> Exercise instructions
Write out, without any change, the lines in the material below that run from the line with "ATOM 224 C C" through the line with "ATOM 261 N N", both included.
BEGIN
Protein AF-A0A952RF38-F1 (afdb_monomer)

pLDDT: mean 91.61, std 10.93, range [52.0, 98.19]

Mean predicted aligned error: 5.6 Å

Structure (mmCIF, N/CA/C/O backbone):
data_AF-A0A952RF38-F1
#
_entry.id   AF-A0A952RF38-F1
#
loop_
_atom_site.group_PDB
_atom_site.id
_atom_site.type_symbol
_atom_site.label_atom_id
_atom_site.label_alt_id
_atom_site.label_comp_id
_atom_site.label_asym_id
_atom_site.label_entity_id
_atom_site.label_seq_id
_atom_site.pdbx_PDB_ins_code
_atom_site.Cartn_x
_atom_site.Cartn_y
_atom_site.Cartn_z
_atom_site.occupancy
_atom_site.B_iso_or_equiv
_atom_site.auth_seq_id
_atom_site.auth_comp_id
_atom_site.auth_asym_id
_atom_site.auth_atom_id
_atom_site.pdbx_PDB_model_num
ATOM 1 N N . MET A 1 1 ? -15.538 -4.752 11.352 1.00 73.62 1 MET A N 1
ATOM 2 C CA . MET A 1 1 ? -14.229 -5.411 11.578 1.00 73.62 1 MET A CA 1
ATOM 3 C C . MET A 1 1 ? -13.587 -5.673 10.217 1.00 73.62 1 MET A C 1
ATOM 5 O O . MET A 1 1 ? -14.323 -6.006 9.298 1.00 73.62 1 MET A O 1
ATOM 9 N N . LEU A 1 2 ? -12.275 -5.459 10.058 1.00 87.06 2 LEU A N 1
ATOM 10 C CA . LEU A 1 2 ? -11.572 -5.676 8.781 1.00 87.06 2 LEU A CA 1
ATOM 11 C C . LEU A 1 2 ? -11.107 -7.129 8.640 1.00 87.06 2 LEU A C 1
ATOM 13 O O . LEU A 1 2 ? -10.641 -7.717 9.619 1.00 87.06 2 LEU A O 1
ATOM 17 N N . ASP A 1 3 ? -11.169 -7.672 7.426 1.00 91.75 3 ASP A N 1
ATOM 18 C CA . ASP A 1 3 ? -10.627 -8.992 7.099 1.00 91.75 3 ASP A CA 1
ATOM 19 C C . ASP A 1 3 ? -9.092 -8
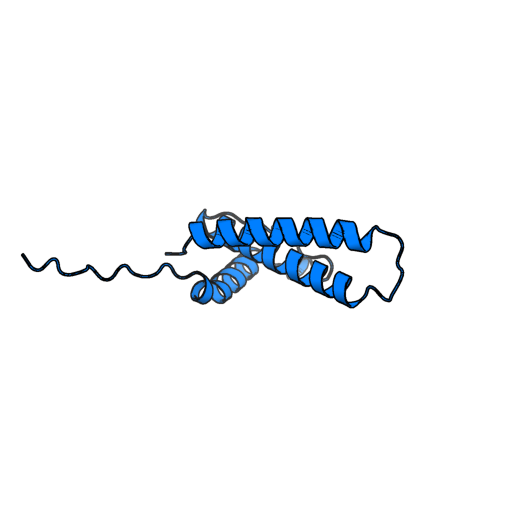.947 7.030 1.00 91.75 3 ASP A C 1
ATOM 21 O O . ASP A 1 3 ? -8.475 -8.692 5.992 1.00 91.75 3 ASP A O 1
ATOM 25 N N . GLN A 1 4 ? -8.452 -9.190 8.174 1.00 90.56 4 GLN A N 1
ATOM 26 C CA . GLN A 1 4 ? -6.993 -9.189 8.273 1.00 90.56 4 GLN A CA 1
ATOM 27 C C . GLN A 1 4 ? -6.338 -10.318 7.470 1.00 90.56 4 GLN A C 1
ATOM 29 O O . GLN A 1 4 ? -5.186 -10.165 7.060 1.00 90.56 4 GLN A O 1
ATOM 34 N N . THR A 1 5 ? -7.031 -11.437 7.252 1.00 92.62 5 THR A N 1
ATOM 35 C CA . THR A 1 5 ? -6.498 -12.574 6.494 1.00 92.62 5 THR A CA 1
ATOM 36 C C . THR A 1 5 ? -6.364 -12.192 5.029 1.00 92.62 5 THR A C 1
ATOM 38 O O . THR A 1 5 ? -5.276 -12.324 4.464 1.00 92.62 5 THR A O 1
ATOM 41 N N . ARG A 1 6 ? -7.416 -11.607 4.446 1.00 94.38 6 ARG A N 1
ATOM 42 C CA . ARG A 1 6 ? -7.386 -11.100 3.071 1.00 94.38 6 ARG A CA 1
ATOM 43 C C . ARG A 1 6 ? -6.344 -9.998 2.888 1.00 94.38 6 ARG A C 1
ATOM 45 O O . ARG A 1 6 ? -5.572 -10.045 1.936 1.00 94.38 6 ARG A O 1
ATOM 52 N N . ILE A 1 7 ? -6.241 -9.059 3.833 1.00 94.56 7 ILE A N 1
ATOM 53 C CA . ILE A 1 7 ? -5.207 -8.010 3.779 1.00 94.56 7 ILE A CA 1
ATOM 54 C C . ILE A 1 7 ? -3.798 -8.625 3.747 1.00 94.56 7 ILE A C 1
ATOM 56 O O . ILE A 1 7 ? -2.953 -8.199 2.961 1.00 94.56 7 ILE A O 1
ATOM 60 N N . ARG A 1 8 ? -3.517 -9.628 4.591 1.00 94.50 8 ARG A N 1
ATOM 61 C CA . ARG A 1 8 ? -2.202 -10.294 4.631 1.00 94.50 8 ARG A CA 1
ATOM 62 C C . ARG A 1 8 ? -1.901 -11.055 3.343 1.00 94.50 8 ARG A C 1
ATOM 64 O O . ARG A 1 8 ? -0.768 -10.988 2.869 1.00 94.50 8 ARG A O 1
ATOM 71 N N . HIS A 1 9 ? -2.897 -11.737 2.784 1.00 96.56 9 HIS A N 1
ATOM 72 C CA . HIS A 1 9 ? -2.780 -12.408 1.493 1.00 96.56 9 HIS A CA 1
ATOM 73 C C . HIS A 1 9 ? -2.416 -11.412 0.380 1.00 96.56 9 HIS A C 1
ATOM 75 O O . HIS A 1 9 ? -1.425 -11.601 -0.327 1.00 96.56 9 HIS A O 1
ATOM 81 N N . ASP A 1 10 ? -3.141 -10.297 0.285 1.00 97.06 10 ASP A N 1
ATOM 82 C CA . ASP A 1 10 ? -2.890 -9.281 -0.741 1.00 97.06 10 ASP A CA 1
ATOM 83 C C . ASP A 1 10 ? -1.520 -8.616 -0.571 1.00 97.06 10 ASP A C 1
ATOM 85 O O . ASP A 1 10 ? -0.827 -8.360 -1.555 1.00 97.06 10 ASP A O 1
ATOM 89 N N . ILE A 1 11 ? -1.074 -8.388 0.670 1.00 97.62 11 ILE A N 1
ATOM 90 C CA . ILE A 1 11 ? 0.293 -7.923 0.950 1.00 97.62 11 ILE A CA 1
ATOM 91 C C . ILE A 1 11 ? 1.329 -8.917 0.414 1.00 97.62 11 ILE A C 1
ATOM 93 O O . ILE A 1 11 ? 2.320 -8.491 -0.183 1.00 97.62 11 ILE A O 1
ATOM 97 N N . ALA A 1 12 ? 1.132 -10.222 0.619 1.00 97.88 12 ALA A N 1
ATOM 98 C CA . ALA A 1 12 ? 2.057 -11.240 0.126 1.00 97.88 12 ALA A CA 1
ATOM 99 C C . ALA A 1 12 ? 2.142 -11.218 -1.409 1.00 97.88 12 ALA A C 1
ATOM 101 O O . ALA A 1 12 ? 3.247 -11.150 -1.955 1.00 97.88 12 ALA A O 1
ATOM 102 N N . GLN A 1 13 ? 0.996 -11.161 -2.094 1.00 97.94 13 GLN A N 1
ATOM 103 C CA . GLN A 1 13 ? 0.945 -11.067 -3.555 1.00 97.94 13 GLN A CA 1
ATOM 104 C C . GLN A 1 13 ? 1.606 -9.781 -4.071 1.00 97.94 13 GLN A C 1
ATOM 106 O O . GLN A 1 13 ? 2.462 -9.821 -4.953 1.00 97.94 13 GLN A O 1
ATOM 111 N N . LEU A 1 14 ? 1.270 -8.627 -3.491 1.00 98.00 14 LEU A N 1
ATOM 112 C CA . LEU A 1 14 ? 1.839 -7.341 -3.897 1.00 98.00 14 LEU A CA 1
ATOM 113 C C . LEU A 1 14 ? 3.351 -7.261 -3.636 1.00 98.00 14 LEU A C 1
ATOM 115 O O . LEU A 1 14 ? 4.077 -6.618 -4.397 1.00 98.00 14 LEU A O 1
ATOM 119 N N . ASN A 1 15 ? 3.854 -7.912 -2.584 1.00 98.19 15 ASN A N 1
ATOM 120 C CA . ASN A 1 15 ? 5.292 -8.021 -2.345 1.00 98.19 15 ASN A CA 1
ATOM 121 C C . ASN A 1 15 ? 5.983 -8.8
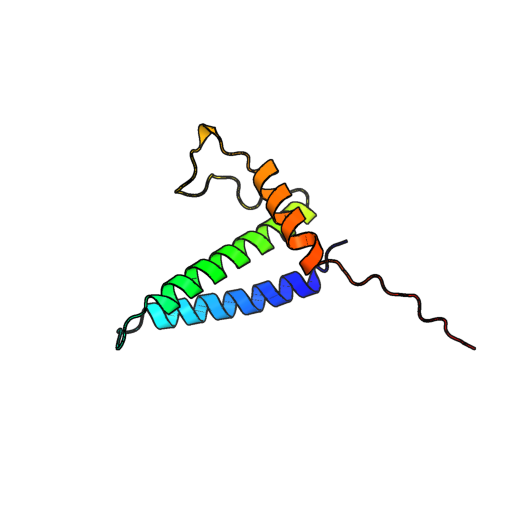53 -3.429 1.00 98.19 15 ASN A C 1
ATOM 123 O O . ASN A 1 15 ? 7.025 -8.425 -3.934 1.00 98.19 15 ASN A O 1
ATOM 127 N N . ALA A 1 16 ? 5.402 -9.991 -3.823 1.00 98.19 16 ALA A N 1
ATOM 128 C CA . ALA A 1 16 ? 5.916 -10.805 -4.923 1.00 98.19 16 ALA A CA 1
ATOM 129 C C . ALA A 1 16 ? 5.959 -10.001 -6.236 1.00 98.19 16 ALA A C 1
ATOM 131 O O . ALA A 1 16 ? 7.006 -9.933 -6.887 1.00 98.19 16 ALA A O 1
ATOM 132 N N . ASP A 1 17 ? 4.877 -9.287 -6.560 1.00 98.06 17 ASP A N 1
ATOM 133 C CA . ASP A 1 17 ? 4.799 -8.376 -7.706 1.00 98.06 17 ASP A CA 1
ATOM 134 C C . ASP A 1 17 ? 5.878 -7.284 -7.651 1.00 98.06 17 ASP A C 1
ATOM 136 O O . ASP A 1 17 ? 6.541 -6.993 -8.648 1.00 98.06 17 ASP A O 1
ATOM 140 N N . CYS A 1 18 ? 6.096 -6.679 -6.480 1.00 97.75 18 CYS A N 1
ATOM 141 C CA . CYS A 1 18 ? 7.100 -5.634 -6.286 1.00 97.75 18 CYS A CA 1
ATOM 142 C C . CYS A 1 18 ? 8.524 -6.157 -6.522 1.00 97.75 18 CYS A C 1
ATOM 144 O O . CYS A 1 18 ? 9.330 -5.485 -7.175 1.00 97.75 18 CYS A O 1
ATOM 146 N N . ILE A 1 19 ? 8.837 -7.354 -6.016 1.00 97.94 19 ILE A N 1
ATOM 147 C CA . ILE A 1 19 ? 10.127 -8.024 -6.228 1.00 97.94 19 ILE A CA 1
ATOM 148 C C . ILE A 1 19 ? 10.318 -8.333 -7.714 1.00 97.94 19 ILE A C 1
ATOM 150 O O . ILE A 1 19 ? 11.361 -7.995 -8.279 1.00 97.94 19 ILE A O 1
ATOM 154 N N . HIS A 1 20 ? 9.303 -8.908 -8.361 1.00 97.69 20 HIS A N 1
ATOM 155 C CA . HIS A 1 20 ? 9.331 -9.215 -9.788 1.00 97.69 20 HIS A CA 1
ATOM 156 C C . HIS A 1 20 ? 9.561 -7.955 -10.638 1.00 97.69 20 HIS A C 1
ATOM 158 O O . HIS A 1 20 ? 10.482 -7.920 -11.453 1.00 97.69 20 HIS A O 1
ATOM 164 N N . LEU A 1 21 ? 8.803 -6.880 -10.392 1.00 97.88 21 LEU A N 1
ATOM 165 C CA . LEU A 1 21 ? 8.949 -5.609 -11.108 1.00 97.88 21 LEU A CA 1
ATOM 166 C C . LEU A 1 21 ? 10.323 -4.978 -10.886 1.00 97.88 21 LEU A C 1
ATOM 168 O O . LEU A 1 21 ? 10.923 -4.471 -11.828 1.00 97.88 21 LEU A O 1
ATOM 172 N N . LYS A 1 22 ? 10.866 -5.034 -9.662 1.00 97.25 22 LYS A N 1
ATOM 173 C CA . LYS A 1 22 ? 12.242 -4.584 -9.396 1.00 97.25 22 LYS A CA 1
ATOM 174 C C . LYS A 1 22 
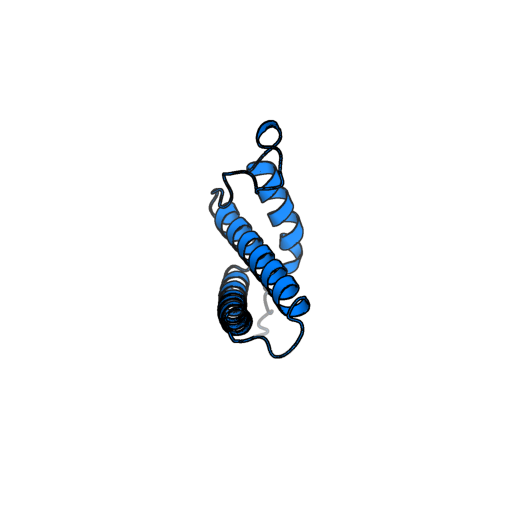? 13.259 -5.377 -10.205 1.00 97.25 22 LYS A C 1
ATOM 176 O O . LYS A 1 22 ? 14.187 -4.776 -10.735 1.00 97.25 22 LYS A O 1
ATOM 181 N N . LYS A 1 23 ? 13.105 -6.701 -10.283 1.00 97.81 23 LYS A N 1
ATOM 182 C CA . LYS A 1 23 ? 13.997 -7.559 -11.068 1.00 97.81 23 LYS A CA 1
ATOM 183 C C . LYS A 1 23 ? 13.935 -7.190 -12.550 1.00 97.81 23 LYS A C 1
ATOM 185 O O . LYS A 1 23 ? 14.981 -6.989 -13.153 1.00 97.81 23 LYS A O 1
ATOM 190 N N . LEU A 1 24 ? 12.729 -7.031 -13.096 1.00 97.12 24 LEU A N 1
ATOM 191 C CA . LEU A 1 24 ? 12.513 -6.641 -14.489 1.00 97.12 24 LEU A CA 1
ATOM 192 C C . LEU A 1 24 ? 13.132 -5.270 -14.805 1.00 97.12 24 LEU A C 1
ATOM 194 O O . LEU A 1 24 ? 13.873 -5.139 -15.770 1.00 97.12 24 LEU A O 1
ATOM 198 N N . LEU A 1 25 ? 12.894 -4.269 -13.954 1.00 97.69 25 LEU A N 1
ATOM 199 C CA . LEU A 1 25 ? 13.409 -2.906 -14.133 1.00 97.69 25 LEU A CA 1
ATOM 200 C C . LEU A 1 25 ? 14.932 -2.791 -13.987 1.00 97.69 25 LEU A C 1
ATOM 202 O O . LEU A 1 25 ? 15.512 -1.830 -14.486 1.00 97.69 25 LEU A O 1
ATOM 206 N N . ARG A 1 26 ? 15.573 -3.736 -13.290 1.00 97.38 26 ARG A N 1
ATOM 207 C CA . ARG A 1 26 ? 17.034 -3.802 -13.128 1.00 97.38 26 ARG A CA 1
ATOM 208 C C . ARG A 1 26 ? 17.739 -4.560 -14.252 1.00 97.38 26 ARG A C 1
ATOM 210 O O . ARG A 1 26 ? 18.958 -4.469 -14.343 1.00 97.38 26 ARG A O 1
ATOM 217 N N . ALA A 1 27 ? 17.009 -5.337 -15.050 1.00 96.81 27 ALA A N 1
ATOM 218 C CA . ALA A 1 27 ? 17.574 -6.020 -16.206 1.00 96.81 27 ALA A CA 1
ATOM 219 C C . ALA A 1 27 ? 17.907 -5.016 -17.320 1.00 96.81 27 ALA A C 1
ATOM 221 O O . ALA A 1 27 ? 17.443 -3.877 -17.295 1.00 96.81 27 ALA A O 1
ATOM 222 N N . THR A 1 28 ? 18.682 -5.441 -18.319 1.00 97.69 28 THR A N 1
ATOM 223 C CA . THR A 1 28 ? 18.907 -4.642 -19.529 1.00 97.69 28 THR A CA 1
ATOM 224 C C . THR A 1 28 ? 17.579 -4.370 -20.226 1.00 97.69 28 THR A C 1
ATOM 226 O O . THR A 1 28 ? 16.803 -5.290 -20.493 1.00 97.69 28 THR A O 1
ATOM 229 N N . TRP A 1 29 ? 17.302 -3.102 -20.520 1.00 97.50 29 TRP A N 1
ATOM 230 C CA . TRP A 1 29 ? 16.055 -2.714 -21.167 1.00 97.50 29 TRP A CA 1
ATOM 231 C C . TRP A 1 29 ? 16.127 -3.013 -22.658 1.00 97.50 29 TRP A C 1
ATOM 233 O O . TRP A 1 29 ? 16.958 -2.468 -23.375 1.00 97.50 29 TRP A O 1
ATOM 243 N N . THR A 1 30 ? 15.223 -3.865 -23.124 1.00 96.94 30 THR A N 1
ATOM 244 C CA . THR A 1 30 ? 15.050 -4.191 -24.548 1.00 96.94 30 THR A CA 1
ATOM 245 C C . THR A 1 30 ? 13.869 -3.451 -25.178 1.00 96.94 30 THR A C 1
ATOM 247 O O . THR A 1 30 ? 13.621 -3.569 -26.372 1.00 96.94 30 THR A O 1
ATOM 250 N N . ARG A 1 31 ? 13.123 -2.691 -24.369 1.00 96.25 31 ARG A N 1
ATOM 251 C CA . ARG A 1 31 ? 11.950 -1.895 -24.745 1.00 96.25 31 ARG A CA 1
ATOM 252 C C . ARG A 1 31 ? 11.744 -0.757 -23.738 1.00 96.25 31 ARG A C 1
ATOM 254 O O . ARG A 1 31 ? 12.336 -0.804 -22.656 1.00 96.25 31 ARG A O 1
ATOM 261 N N . PRO A 1 32 ? 10.878 0.230 -24.024 1.00 97.88 32 PRO A N 1
ATOM 262 C CA . PRO A 1 32 ? 10.461 1.204 -23.021 1.00 97.88 32 PRO A CA 1
ATOM 263 C C . PRO A 1 32 ? 9.858 0.524 -21.777 1.00 97.88 32 PRO A C 1
ATOM 265 O O . PRO A 1 32 ? 9.039 -0.388 -21.901 1.00 97.88 32 PRO A O 1
ATOM 268 N N . MET A 1 33 ? 10.260 0.985 -20.587 1.00 97.88 33 MET A N 1
ATOM 269 C CA . MET A 1 33 ? 9.882 0.414 -19.278 1.00 97.88 33 MET A CA 1
ATOM 270 C
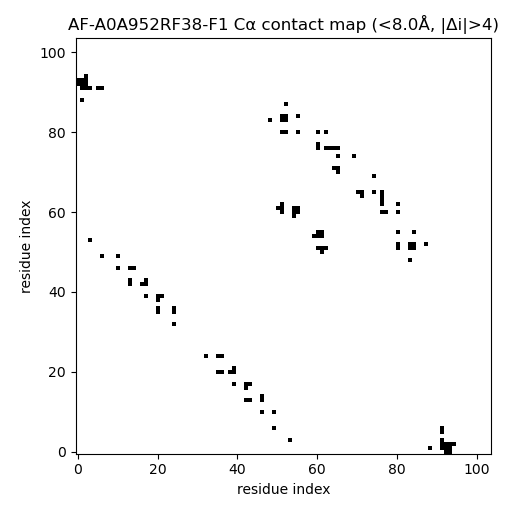 C . MET A 1 33 ? 8.956 1.324 -18.447 1.00 97.88 33 MET A C 1
ATOM 272 O O . MET A 1 33 ? 8.784 1.139 -17.239 1.00 97.88 33 MET A O 1
ATOM 276 N N . ALA A 1 34 ? 8.391 2.366 -19.064 1.00 97.75 34 ALA A N 1
ATOM 277 C CA . ALA A 1 34 ? 7.585 3.361 -18.357 1.00 97.75 34 ALA A CA 1
ATOM 278 C C . ALA A 1 34 ? 6.342 2.738 -17.696 1.00 97.75 34 ALA A C 1
ATOM 280 O O . ALA A 1 34 ? 5.949 3.143 -16.599 1.00 97.75 34 ALA A O 1
ATOM 281 N N . ASP A 
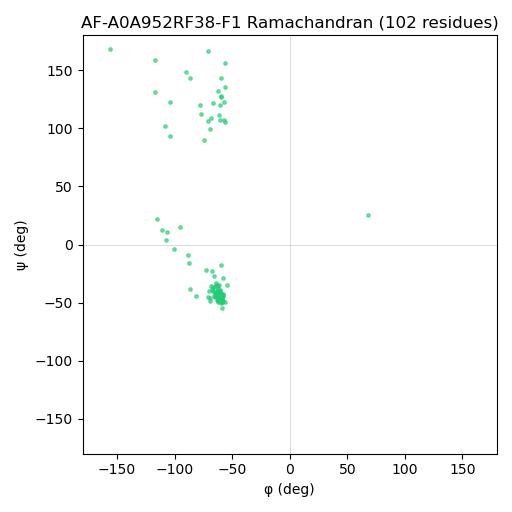1 35 ? 5.738 1.733 -18.330 1.00 97.88 35 ASP A N 1
ATOM 282 C CA . ASP A 1 35 ? 4.564 1.047 -17.795 1.00 97.88 35 ASP A CA 1
ATOM 283 C C . ASP A 1 35 ? 4.917 0.200 -16.568 1.00 97.88 35 ASP A C 1
ATOM 285 O O . ASP A 1 35 ? 4.204 0.239 -15.564 1.00 97.88 35 ASP A O 1
ATOM 289 N N . GLU A 1 36 ? 6.063 -0.480 -16.580 1.00 98.19 36 GLU A N 1
ATOM 290 C CA . GLU A 1 36 ? 6.589 -1.237 -15.443 1.00 98.19 36 GLU A CA 1
ATOM 291 C C . GLU A 1 36 ? 6.923 -0.323 -14.267 1.00 98.19 36 GLU A C 1
ATOM 293 O O . GLU A 1 36 ? 6.599 -0.648 -13.123 1.00 98.19 36 GLU A O 1
ATOM 298 N N . GLN A 1 37 ? 7.526 0.839 -14.531 1.00 97.94 37 GLN A N 1
ATOM 299 C CA . GLN A 1 37 ? 7.805 1.849 -13.508 1.00 97.94 37 GLN A CA 1
ATOM 300 C C . GLN A 1 37 ? 6.504 2.373 -12.889 1.00 97.94 37 GLN A C 1
ATOM 302 O O . GLN A 1 37 ? 6.365 2.409 -11.661 1.00 97.94 37 GLN A O 1
ATOM 307 N N . ARG A 1 38 ? 5.507 2.708 -13.723 1.00 98.06 38 ARG A N 1
ATOM 308 C CA . ARG A 1 38 ? 4.175 3.119 -13.255 1.00 98.06 38 ARG A CA 1
ATOM 309 C C . ARG A 1 38 ? 3.506 2.007 -12.447 1.00 98.06 38 ARG A C 1
ATOM 311 O O . ARG A 1 38 ? 2.936 2.287 -11.
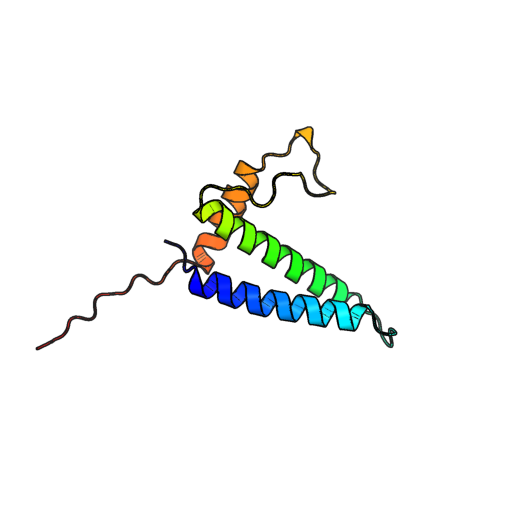392 1.00 98.06 38 ARG A O 1
ATOM 318 N N . ARG A 1 39 ? 3.588 0.748 -12.890 1.00 97.94 39 ARG A N 1
ATOM 319 C CA . ARG A 1 39 ? 3.044 -0.406 -12.157 1.00 97.94 39 ARG A CA 1
ATOM 320 C C . ARG A 1 39 ? 3.745 -0.579 -10.812 1.00 97.94 39 ARG A C 1
ATOM 322 O O . ARG A 1 39 ? 3.068 -0.728 -9.799 1.00 97.94 39 ARG A O 1
ATOM 329 N N . GLN A 1 40 ? 5.070 -0.476 -10.769 1.00 97.88 40 GLN A N 1
ATOM 330 C CA . GLN A 1 40 ? 5.839 -0.569 -9.530 1.00 97.88 40 GLN A CA 1
ATOM 331 C C . GLN A 1 40 ? 5.440 0.525 -8.533 1.00 97.88 40 GLN A C 1
ATOM 333 O O . GLN A 1 40 ? 5.256 0.236 -7.349 1.00 97.88 40 GLN A O 1
ATOM 338 N N . ALA A 1 41 ? 5.266 1.767 -8.992 1.00 96.62 41 ALA A N 1
ATOM 339 C CA . ALA A 1 41 ? 4.813 2.867 -8.145 1.00 96.62 41 ALA A CA 1
ATOM 340 C C . ALA A 1 41 ? 3.420 2.593 -7.549 1.00 96.62 41 ALA A C 1
ATOM 342 O O . ALA A 1 41 ? 3.225 2.763 -6.343 1.00 96.62 41 ALA A O 1
ATOM 343 N N . ARG A 1 42 ? 2.474 2.091 -8.359 1.00 96.88 42 ARG A N 1
ATOM 344 C CA . ARG A 1 42 ? 1.127 1.705 -7.896 1.00 96.88 42 ARG A CA 1
ATOM 345 C C . ARG A 1 42 ? 1.171 0.574 -6.868 1.00 96.88 42 ARG A C 1
ATOM 347 O O . ARG A 1 42 ? 0.544 0.697 -5.819 1.00 96.88 42 ARG A O 1
ATOM 354 N N . VAL A 1 43 ? 1.946 -0.483 -7.127 1.00 97.75 43 VAL A N 1
ATOM 355 C CA . VAL A 1 43 ? 2.109 -1.623 -6.204 1.00 97.75 43 VAL A CA 1
ATOM 356 C C . VAL A 1 43 ? 2.679 -1.157 -4.864 1.00 97.75 43 VAL A C 1
ATOM 358 O O . VAL A 1 43 ? 2.133 -1.483 -3.812 1.00 97.75 43 VAL A O 1
ATOM 361 N N . ARG A 1 44 ? 3.736 -0.333 -4.881 1.00 96.56 44 ARG A N 1
ATOM 362 C CA . ARG A 1 44 ? 4.330 0.221 -3.654 1.00 96.56 44 ARG A CA 1
ATOM 363 C C . ARG A 1 44 ? 3.345 1.086 -2.877 1.00 96.56 44 ARG A C 1
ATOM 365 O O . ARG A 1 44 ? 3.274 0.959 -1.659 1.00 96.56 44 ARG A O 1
END
> Finished exercise
ATOM 224 C C . THR A 1 28 ? 17.579 -4.370 -20.226 1.00 97.69 28 THR A C 1
ATOM 226 O O . THR A 1 28 ? 16.803 -5.290 -20.493 1.00 97.69 28 THR A O 1
ATOM 229 N N . TRP A 1 29 ? 17.302 -3.102 -20.520 1.00 97.50 29 TRP A N 1
ATOM 230 C CA . TRP A 1 29 ? 16.055 -2.714 -21.167 1.00 97.50 29 TRP A CA 1
ATOM 231 C C . TRP A 1 29 ? 16.127 -3.013 -22.658 1.00 97.50 29 TRP A C 1
ATOM 233 O O . TRP A 1 29 ? 16.958 -2.468 -23.375 1.00 97.50 29 TRP A O 1
ATOM 243 N N . THR A 1 30 ? 15.223 -3.865 -23.124 1.00 96.94 30 THR A N 1
ATOM 244 C CA . THR A 1 30 ? 15.050 -4.191 -24.548 1.00 96.94 30 THR A CA 1
ATOM 245 C C . THR A 1 30 ? 13.869 -3.451 -25.178 1.00 96.94 30 THR A C 1
ATOM 247 O O . THR A 1 30 ? 13.621 -3.569 -26.372 1.00 96.94 30 THR A O 1
ATOM 250 N N . ARG A 1 31 ? 13.123 -2.691 -24.369 1.00 96.25 31 ARG A N 1
ATOM 251 C CA . ARG A 1 31 ? 11.950 -1.895 -24.745 1.00 96.25 31 ARG A CA 1
ATOM 252 C C . ARG A 1 31 ? 11.744 -0.757 -23.738 1.00 96.25 31 ARG A C 1
ATOM 254 O O . ARG A 1 31 ? 12.336 -0.804 -22.656 1.00 96.25 31 ARG A O 1
ATOM 261 N N . PRO A 1 32 ? 10.878 0.230 -24.024 1.00 97.88 32 PRO A N 1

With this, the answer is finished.